Although some previous works have successfully investigated the interactions between live animals and robots or animal-like replicas, none of these studies have considered robots that are designed to simulate animal locomotion. For example, Vaughan et al. [18] have developed a sheepdog-like robotic device that is able to drive ducks to a predefined region in the area of experimentation. Halloy et al. [20] have used pheromones to allow the acceptance of autonomous robots in a group of cockroaches. Partan et al. [21] have analysed the interactions of eastern grey squirrels with replicas displaying alarm behaviour. Takanishi et al. [17] have studied interactions of a miniature ground vehicle with rats. Faria et al. [22] have used a fish-like replica, controlled with a magnet placed under the tank, to visually attract and drive single fish out of a refuge and to initiate new swimming directions in both individuals and groups. The novelty of our work resides in the use of a robotic fish that is able to mimic fish swimming and thus create hydrodynamic advantages analogous to conspecifics. The fact that live fish are attracted to the robot only when it beats its tail suggests that, in non-static flows, hydrodynamic advantages induced by the robotic fish's biomimetic locomotion may overcome other cues, such as visual attraction [53]. In other words, while the robotic fish attracts only a portion of the live fish when beating its tail (the average time spent in R is at most 48.1%), such attraction is almost completely lost when it is immobile.

In this experiment, we have tested animal–robot interaction for 1 h acclimation and 5 min recording; however, as fish may reduce their swimming cost by exploiting the robotic fish swimming, we can speculate on the possibility that fish can be led by the robotic fish for prolonged periods of time.
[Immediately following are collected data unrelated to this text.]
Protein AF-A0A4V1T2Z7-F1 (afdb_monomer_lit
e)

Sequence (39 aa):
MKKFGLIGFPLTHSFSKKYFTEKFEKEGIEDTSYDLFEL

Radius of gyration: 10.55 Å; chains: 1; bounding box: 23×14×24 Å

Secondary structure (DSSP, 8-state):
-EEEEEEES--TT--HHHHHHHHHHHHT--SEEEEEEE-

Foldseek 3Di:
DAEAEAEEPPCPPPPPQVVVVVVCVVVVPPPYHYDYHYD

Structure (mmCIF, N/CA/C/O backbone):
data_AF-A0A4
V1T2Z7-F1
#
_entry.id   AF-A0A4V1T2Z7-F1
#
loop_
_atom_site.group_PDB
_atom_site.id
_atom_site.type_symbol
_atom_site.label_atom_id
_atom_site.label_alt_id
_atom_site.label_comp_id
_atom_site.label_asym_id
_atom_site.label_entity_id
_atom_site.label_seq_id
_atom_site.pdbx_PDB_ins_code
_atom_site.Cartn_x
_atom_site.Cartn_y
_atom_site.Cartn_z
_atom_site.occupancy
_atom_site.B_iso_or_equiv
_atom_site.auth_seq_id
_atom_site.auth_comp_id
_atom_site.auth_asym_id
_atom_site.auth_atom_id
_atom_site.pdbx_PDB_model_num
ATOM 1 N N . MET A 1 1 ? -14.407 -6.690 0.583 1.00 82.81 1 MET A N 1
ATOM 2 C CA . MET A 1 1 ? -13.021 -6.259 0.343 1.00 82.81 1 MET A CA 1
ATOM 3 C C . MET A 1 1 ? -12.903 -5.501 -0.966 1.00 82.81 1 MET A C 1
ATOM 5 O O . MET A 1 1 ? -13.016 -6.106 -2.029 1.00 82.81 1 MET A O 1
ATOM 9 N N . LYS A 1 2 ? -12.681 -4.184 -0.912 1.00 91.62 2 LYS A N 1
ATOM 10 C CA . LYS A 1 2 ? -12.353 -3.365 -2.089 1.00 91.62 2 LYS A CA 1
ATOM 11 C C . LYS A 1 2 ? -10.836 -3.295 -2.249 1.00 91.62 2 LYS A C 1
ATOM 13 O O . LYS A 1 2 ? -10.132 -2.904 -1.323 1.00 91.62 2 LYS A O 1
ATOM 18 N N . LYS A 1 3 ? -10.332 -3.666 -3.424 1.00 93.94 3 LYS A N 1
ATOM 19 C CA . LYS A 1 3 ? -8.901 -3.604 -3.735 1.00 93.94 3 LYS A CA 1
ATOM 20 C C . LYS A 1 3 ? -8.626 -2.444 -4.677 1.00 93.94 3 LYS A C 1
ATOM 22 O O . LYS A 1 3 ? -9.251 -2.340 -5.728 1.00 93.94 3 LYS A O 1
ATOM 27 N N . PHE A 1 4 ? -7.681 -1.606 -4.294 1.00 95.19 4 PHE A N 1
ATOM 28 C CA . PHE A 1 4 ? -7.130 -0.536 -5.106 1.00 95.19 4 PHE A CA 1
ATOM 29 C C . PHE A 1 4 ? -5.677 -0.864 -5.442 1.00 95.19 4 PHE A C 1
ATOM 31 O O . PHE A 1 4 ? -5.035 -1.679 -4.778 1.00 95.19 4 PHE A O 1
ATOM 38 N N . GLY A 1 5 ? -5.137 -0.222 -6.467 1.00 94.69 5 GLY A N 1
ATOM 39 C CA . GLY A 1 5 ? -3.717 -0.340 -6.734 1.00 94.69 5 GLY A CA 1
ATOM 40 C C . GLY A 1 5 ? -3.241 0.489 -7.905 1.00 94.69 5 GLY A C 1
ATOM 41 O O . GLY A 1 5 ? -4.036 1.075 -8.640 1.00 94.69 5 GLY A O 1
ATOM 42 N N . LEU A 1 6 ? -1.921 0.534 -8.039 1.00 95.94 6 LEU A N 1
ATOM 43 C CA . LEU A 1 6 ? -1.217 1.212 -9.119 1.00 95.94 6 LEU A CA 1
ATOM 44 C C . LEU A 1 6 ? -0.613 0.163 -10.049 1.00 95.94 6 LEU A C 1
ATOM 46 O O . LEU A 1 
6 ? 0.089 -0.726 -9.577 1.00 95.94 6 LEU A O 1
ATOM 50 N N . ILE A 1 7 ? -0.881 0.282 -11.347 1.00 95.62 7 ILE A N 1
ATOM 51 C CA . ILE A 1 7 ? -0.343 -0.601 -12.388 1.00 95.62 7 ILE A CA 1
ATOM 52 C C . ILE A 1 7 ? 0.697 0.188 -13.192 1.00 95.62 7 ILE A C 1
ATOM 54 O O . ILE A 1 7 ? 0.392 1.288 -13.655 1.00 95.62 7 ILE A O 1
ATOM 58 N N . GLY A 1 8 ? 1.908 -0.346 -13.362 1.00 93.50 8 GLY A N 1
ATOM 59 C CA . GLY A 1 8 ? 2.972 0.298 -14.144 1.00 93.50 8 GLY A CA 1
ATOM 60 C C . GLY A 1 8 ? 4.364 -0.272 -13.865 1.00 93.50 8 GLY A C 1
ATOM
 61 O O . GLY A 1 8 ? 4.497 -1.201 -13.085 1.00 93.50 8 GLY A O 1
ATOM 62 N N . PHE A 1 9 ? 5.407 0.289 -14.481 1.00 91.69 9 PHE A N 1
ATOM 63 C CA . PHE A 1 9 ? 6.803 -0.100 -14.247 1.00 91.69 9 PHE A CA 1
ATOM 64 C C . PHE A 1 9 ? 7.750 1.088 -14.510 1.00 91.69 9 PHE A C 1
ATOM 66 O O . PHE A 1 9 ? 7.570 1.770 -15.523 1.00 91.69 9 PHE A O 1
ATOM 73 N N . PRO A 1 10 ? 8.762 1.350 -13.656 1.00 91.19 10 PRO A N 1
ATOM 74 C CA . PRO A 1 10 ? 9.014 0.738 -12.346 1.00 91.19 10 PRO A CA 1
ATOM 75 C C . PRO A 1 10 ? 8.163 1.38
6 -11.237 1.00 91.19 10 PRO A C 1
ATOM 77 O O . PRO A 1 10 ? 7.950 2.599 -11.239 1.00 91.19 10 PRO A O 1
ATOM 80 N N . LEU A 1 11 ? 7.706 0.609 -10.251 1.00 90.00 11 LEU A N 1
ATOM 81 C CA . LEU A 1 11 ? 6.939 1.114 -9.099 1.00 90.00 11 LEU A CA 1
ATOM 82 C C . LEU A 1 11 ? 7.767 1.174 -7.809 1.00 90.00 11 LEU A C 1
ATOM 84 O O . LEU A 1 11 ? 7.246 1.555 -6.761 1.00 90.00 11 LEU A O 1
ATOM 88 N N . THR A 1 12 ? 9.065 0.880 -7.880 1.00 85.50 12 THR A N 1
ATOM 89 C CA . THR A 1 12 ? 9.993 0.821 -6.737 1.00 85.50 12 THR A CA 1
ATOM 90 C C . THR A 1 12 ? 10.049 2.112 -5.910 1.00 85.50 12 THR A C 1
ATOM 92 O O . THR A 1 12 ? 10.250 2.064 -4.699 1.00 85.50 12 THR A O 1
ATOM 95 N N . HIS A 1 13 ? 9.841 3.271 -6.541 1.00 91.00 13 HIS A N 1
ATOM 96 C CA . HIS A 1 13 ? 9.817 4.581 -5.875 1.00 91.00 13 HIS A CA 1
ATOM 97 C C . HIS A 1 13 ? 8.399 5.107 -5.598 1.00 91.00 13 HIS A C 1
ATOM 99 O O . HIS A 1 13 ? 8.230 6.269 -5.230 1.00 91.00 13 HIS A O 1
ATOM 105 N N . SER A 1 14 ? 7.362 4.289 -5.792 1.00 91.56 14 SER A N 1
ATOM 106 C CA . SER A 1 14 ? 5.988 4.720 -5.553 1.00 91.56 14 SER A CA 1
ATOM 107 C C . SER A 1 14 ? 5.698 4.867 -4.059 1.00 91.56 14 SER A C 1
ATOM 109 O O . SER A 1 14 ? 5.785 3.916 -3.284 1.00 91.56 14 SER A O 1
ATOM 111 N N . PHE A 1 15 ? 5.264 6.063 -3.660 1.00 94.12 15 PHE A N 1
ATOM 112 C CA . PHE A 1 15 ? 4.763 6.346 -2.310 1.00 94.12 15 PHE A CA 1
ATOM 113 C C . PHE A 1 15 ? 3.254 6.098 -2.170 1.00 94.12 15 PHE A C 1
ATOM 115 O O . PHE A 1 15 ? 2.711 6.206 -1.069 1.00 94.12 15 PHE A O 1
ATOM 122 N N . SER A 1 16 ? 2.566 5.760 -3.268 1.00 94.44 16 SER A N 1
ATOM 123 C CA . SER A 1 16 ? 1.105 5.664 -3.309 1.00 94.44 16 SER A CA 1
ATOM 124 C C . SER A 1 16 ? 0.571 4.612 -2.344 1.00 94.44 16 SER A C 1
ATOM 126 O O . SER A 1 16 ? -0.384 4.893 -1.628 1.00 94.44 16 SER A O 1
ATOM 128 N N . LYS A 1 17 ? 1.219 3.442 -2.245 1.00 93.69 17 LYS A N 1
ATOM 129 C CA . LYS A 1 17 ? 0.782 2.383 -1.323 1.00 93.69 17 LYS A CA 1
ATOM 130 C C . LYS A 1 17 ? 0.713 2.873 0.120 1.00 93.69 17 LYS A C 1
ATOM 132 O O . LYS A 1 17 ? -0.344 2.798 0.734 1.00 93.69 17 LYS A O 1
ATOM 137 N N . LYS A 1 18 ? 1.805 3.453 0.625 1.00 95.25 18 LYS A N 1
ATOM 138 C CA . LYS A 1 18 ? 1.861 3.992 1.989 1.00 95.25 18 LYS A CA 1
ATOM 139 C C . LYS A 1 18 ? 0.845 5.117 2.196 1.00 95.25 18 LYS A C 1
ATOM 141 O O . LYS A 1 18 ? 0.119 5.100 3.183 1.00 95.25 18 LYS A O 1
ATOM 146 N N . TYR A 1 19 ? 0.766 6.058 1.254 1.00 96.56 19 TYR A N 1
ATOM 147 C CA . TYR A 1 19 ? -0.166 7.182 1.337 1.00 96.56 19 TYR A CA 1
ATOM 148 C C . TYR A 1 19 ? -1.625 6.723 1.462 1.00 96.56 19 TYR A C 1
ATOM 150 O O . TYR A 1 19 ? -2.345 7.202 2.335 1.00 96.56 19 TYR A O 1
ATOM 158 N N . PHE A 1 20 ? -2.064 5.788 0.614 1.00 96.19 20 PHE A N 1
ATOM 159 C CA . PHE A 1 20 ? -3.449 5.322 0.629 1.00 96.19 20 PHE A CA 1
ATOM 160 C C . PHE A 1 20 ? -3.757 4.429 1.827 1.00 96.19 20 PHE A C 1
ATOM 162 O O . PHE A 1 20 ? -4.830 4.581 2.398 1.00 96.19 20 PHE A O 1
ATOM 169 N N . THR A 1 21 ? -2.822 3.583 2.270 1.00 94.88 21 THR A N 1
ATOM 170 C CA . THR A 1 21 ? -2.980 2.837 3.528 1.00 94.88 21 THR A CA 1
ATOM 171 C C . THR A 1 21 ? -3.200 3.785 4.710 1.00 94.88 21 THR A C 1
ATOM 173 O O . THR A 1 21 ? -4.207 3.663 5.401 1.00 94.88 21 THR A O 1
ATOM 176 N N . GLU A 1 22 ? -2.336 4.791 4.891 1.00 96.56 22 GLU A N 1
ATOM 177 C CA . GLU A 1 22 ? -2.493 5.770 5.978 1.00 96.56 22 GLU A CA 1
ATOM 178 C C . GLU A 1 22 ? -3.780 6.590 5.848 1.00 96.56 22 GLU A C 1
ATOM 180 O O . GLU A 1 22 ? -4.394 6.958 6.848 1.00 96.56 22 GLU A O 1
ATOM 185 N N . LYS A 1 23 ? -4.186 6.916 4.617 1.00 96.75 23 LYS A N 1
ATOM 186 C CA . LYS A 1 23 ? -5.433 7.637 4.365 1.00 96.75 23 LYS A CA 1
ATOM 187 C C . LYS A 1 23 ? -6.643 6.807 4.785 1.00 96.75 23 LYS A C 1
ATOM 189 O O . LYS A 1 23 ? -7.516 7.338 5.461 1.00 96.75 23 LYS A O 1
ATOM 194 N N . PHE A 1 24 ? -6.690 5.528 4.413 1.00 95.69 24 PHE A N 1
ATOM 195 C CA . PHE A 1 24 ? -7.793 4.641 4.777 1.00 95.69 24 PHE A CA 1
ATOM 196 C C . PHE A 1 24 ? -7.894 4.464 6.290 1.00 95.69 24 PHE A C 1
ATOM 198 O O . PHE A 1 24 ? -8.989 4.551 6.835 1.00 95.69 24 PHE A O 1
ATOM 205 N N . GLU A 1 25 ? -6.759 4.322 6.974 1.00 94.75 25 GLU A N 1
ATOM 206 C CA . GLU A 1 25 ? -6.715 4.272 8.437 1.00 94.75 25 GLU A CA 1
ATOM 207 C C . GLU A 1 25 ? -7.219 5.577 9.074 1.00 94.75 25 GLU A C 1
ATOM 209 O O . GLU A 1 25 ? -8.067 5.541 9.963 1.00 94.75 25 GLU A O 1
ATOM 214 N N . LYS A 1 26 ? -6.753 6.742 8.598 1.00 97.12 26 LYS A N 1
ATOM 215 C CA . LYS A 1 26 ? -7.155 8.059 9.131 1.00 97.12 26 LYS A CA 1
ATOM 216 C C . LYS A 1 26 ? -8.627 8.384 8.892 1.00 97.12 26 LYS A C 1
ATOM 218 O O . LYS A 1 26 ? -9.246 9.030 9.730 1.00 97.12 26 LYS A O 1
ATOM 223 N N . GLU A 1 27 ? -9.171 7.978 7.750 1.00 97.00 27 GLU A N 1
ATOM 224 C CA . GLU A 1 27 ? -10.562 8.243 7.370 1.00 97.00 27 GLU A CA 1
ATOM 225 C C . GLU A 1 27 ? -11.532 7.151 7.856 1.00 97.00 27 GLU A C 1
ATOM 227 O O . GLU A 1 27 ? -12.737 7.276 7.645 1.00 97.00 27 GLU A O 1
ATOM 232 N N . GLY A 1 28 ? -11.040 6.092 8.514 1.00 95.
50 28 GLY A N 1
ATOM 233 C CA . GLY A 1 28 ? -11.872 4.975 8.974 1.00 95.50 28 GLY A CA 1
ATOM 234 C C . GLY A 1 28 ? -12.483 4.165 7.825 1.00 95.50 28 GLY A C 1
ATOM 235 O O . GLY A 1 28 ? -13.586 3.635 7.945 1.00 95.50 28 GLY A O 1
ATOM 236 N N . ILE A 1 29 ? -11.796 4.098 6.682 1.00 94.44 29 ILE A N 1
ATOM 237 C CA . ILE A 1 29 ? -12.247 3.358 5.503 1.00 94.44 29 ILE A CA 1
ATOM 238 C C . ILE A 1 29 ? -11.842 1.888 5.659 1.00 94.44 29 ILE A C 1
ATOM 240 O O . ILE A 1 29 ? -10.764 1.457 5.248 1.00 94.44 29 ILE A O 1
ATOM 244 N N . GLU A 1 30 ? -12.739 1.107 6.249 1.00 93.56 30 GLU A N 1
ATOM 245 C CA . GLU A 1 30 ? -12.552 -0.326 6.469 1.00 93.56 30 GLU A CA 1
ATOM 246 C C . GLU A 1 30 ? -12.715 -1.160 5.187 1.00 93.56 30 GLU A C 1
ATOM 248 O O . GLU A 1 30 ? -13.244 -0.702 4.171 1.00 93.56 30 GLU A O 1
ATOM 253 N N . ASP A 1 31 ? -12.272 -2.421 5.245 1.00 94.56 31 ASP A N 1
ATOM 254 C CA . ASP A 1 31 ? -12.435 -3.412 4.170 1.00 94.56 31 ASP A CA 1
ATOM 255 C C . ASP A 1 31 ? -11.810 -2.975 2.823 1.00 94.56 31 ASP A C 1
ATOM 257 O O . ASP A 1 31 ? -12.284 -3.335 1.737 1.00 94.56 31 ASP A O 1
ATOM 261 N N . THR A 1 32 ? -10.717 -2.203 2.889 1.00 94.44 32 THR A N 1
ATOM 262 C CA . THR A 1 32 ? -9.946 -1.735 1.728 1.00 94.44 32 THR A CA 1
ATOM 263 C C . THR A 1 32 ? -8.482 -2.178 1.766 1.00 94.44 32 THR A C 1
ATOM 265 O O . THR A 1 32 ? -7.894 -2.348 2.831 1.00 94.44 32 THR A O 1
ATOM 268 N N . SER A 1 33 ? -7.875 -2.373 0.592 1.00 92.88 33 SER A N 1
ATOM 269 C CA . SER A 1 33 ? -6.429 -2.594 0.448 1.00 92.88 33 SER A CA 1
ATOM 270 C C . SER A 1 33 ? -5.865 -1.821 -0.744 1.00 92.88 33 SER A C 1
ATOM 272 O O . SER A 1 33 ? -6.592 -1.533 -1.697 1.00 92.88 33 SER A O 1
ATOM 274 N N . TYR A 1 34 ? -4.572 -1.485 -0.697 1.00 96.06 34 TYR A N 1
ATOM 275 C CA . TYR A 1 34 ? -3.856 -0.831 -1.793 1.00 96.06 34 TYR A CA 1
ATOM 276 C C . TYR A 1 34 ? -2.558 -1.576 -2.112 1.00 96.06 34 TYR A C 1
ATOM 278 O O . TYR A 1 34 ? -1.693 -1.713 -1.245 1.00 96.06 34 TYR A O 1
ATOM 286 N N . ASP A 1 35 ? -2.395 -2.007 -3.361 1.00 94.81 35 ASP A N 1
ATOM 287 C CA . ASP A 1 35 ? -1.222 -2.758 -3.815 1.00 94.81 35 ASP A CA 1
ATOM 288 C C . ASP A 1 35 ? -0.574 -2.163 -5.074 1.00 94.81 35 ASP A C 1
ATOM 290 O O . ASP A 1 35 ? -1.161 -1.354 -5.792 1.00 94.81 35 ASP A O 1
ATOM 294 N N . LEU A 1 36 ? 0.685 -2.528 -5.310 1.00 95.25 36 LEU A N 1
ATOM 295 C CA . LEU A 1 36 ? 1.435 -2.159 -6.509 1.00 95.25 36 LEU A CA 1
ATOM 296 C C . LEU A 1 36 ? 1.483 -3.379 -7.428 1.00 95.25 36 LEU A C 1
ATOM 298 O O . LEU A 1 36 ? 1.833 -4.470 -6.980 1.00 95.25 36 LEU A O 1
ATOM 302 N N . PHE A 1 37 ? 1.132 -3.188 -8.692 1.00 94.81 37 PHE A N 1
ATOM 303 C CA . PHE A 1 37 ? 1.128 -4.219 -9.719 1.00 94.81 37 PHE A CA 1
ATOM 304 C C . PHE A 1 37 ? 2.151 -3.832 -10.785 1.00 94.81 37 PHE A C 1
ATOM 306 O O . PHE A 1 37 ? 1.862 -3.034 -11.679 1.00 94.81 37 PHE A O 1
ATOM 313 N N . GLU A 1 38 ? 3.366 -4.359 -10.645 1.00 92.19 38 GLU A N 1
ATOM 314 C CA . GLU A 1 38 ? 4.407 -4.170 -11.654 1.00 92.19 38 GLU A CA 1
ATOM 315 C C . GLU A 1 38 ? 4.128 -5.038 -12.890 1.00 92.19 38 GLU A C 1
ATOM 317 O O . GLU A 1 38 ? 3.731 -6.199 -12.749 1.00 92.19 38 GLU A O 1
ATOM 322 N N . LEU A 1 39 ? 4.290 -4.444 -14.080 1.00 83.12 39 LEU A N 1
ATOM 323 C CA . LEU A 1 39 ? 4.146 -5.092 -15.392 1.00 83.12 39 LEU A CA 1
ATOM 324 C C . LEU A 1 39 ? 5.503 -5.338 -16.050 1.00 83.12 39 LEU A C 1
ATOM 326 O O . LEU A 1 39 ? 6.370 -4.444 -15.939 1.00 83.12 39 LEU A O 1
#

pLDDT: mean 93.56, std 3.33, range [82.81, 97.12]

Further work should investigate the temporal stability of our findings over extended time windows suitable for experimentation in the wild. We also comment that, in our experiment, the robotic fish was attached to the water tunnel with a metallic rod to allow for a systematic spatial characterization of the fish–robot interaction in a broad range of TBF_robot and water velocities and to favour a standard field of view for the camera during the DPIV measurements. Nonetheless, the robot is able to swim freely as documented earlier [30] and, if left free to swim, it would be able to sustain its swimming at four of the different conditions tested in this experiment (that is, V1F2, V1F3, V2F2 and V2F3) including two conditions for which fish hold station with respect to the robot. We further note that the selected experimental design tends to emphasize hydrodynamic phenomena versus behavioural choices owing to the presence of a mean flow in which fish are forced to swim and thus interact with the vortical structures generated by the swimming robot, which is held stationary in the water tunnel. Further information about the leadership of such robot should be garnered by using alternative experimental designs focused on behaviour, such as the methodology used in the study of Reebs [52] to study the influence of body size on leadership.

Nature is a growing source of inspiration for engineers. This study has demonstrated that the degree of biomimicry in the robotic locomotion has a major role in determining the feasibility of attracting live fish in non-static flows. Introducing biomimetic robotic devices in the wild may open new horizons for conservation studies. If accepted by the animals, robotic fish may act as leaders and drive them away from human-induced ecological disasters that are affecting life in aquatic environments, such as oil spills, and man-made structures, such as dams. In addition, such robots can be used in the laboratory to design experiments addressing fundamental questions in animal behaviour. With reference to collective behaviour, the use of ‘engineered’ group members controlled by the researcher may allow to test a wide spectrum of hypotheses pertaining to hierarchies in spatial positioning with respect to energetic, morphological, and behavioural traits of individual fish.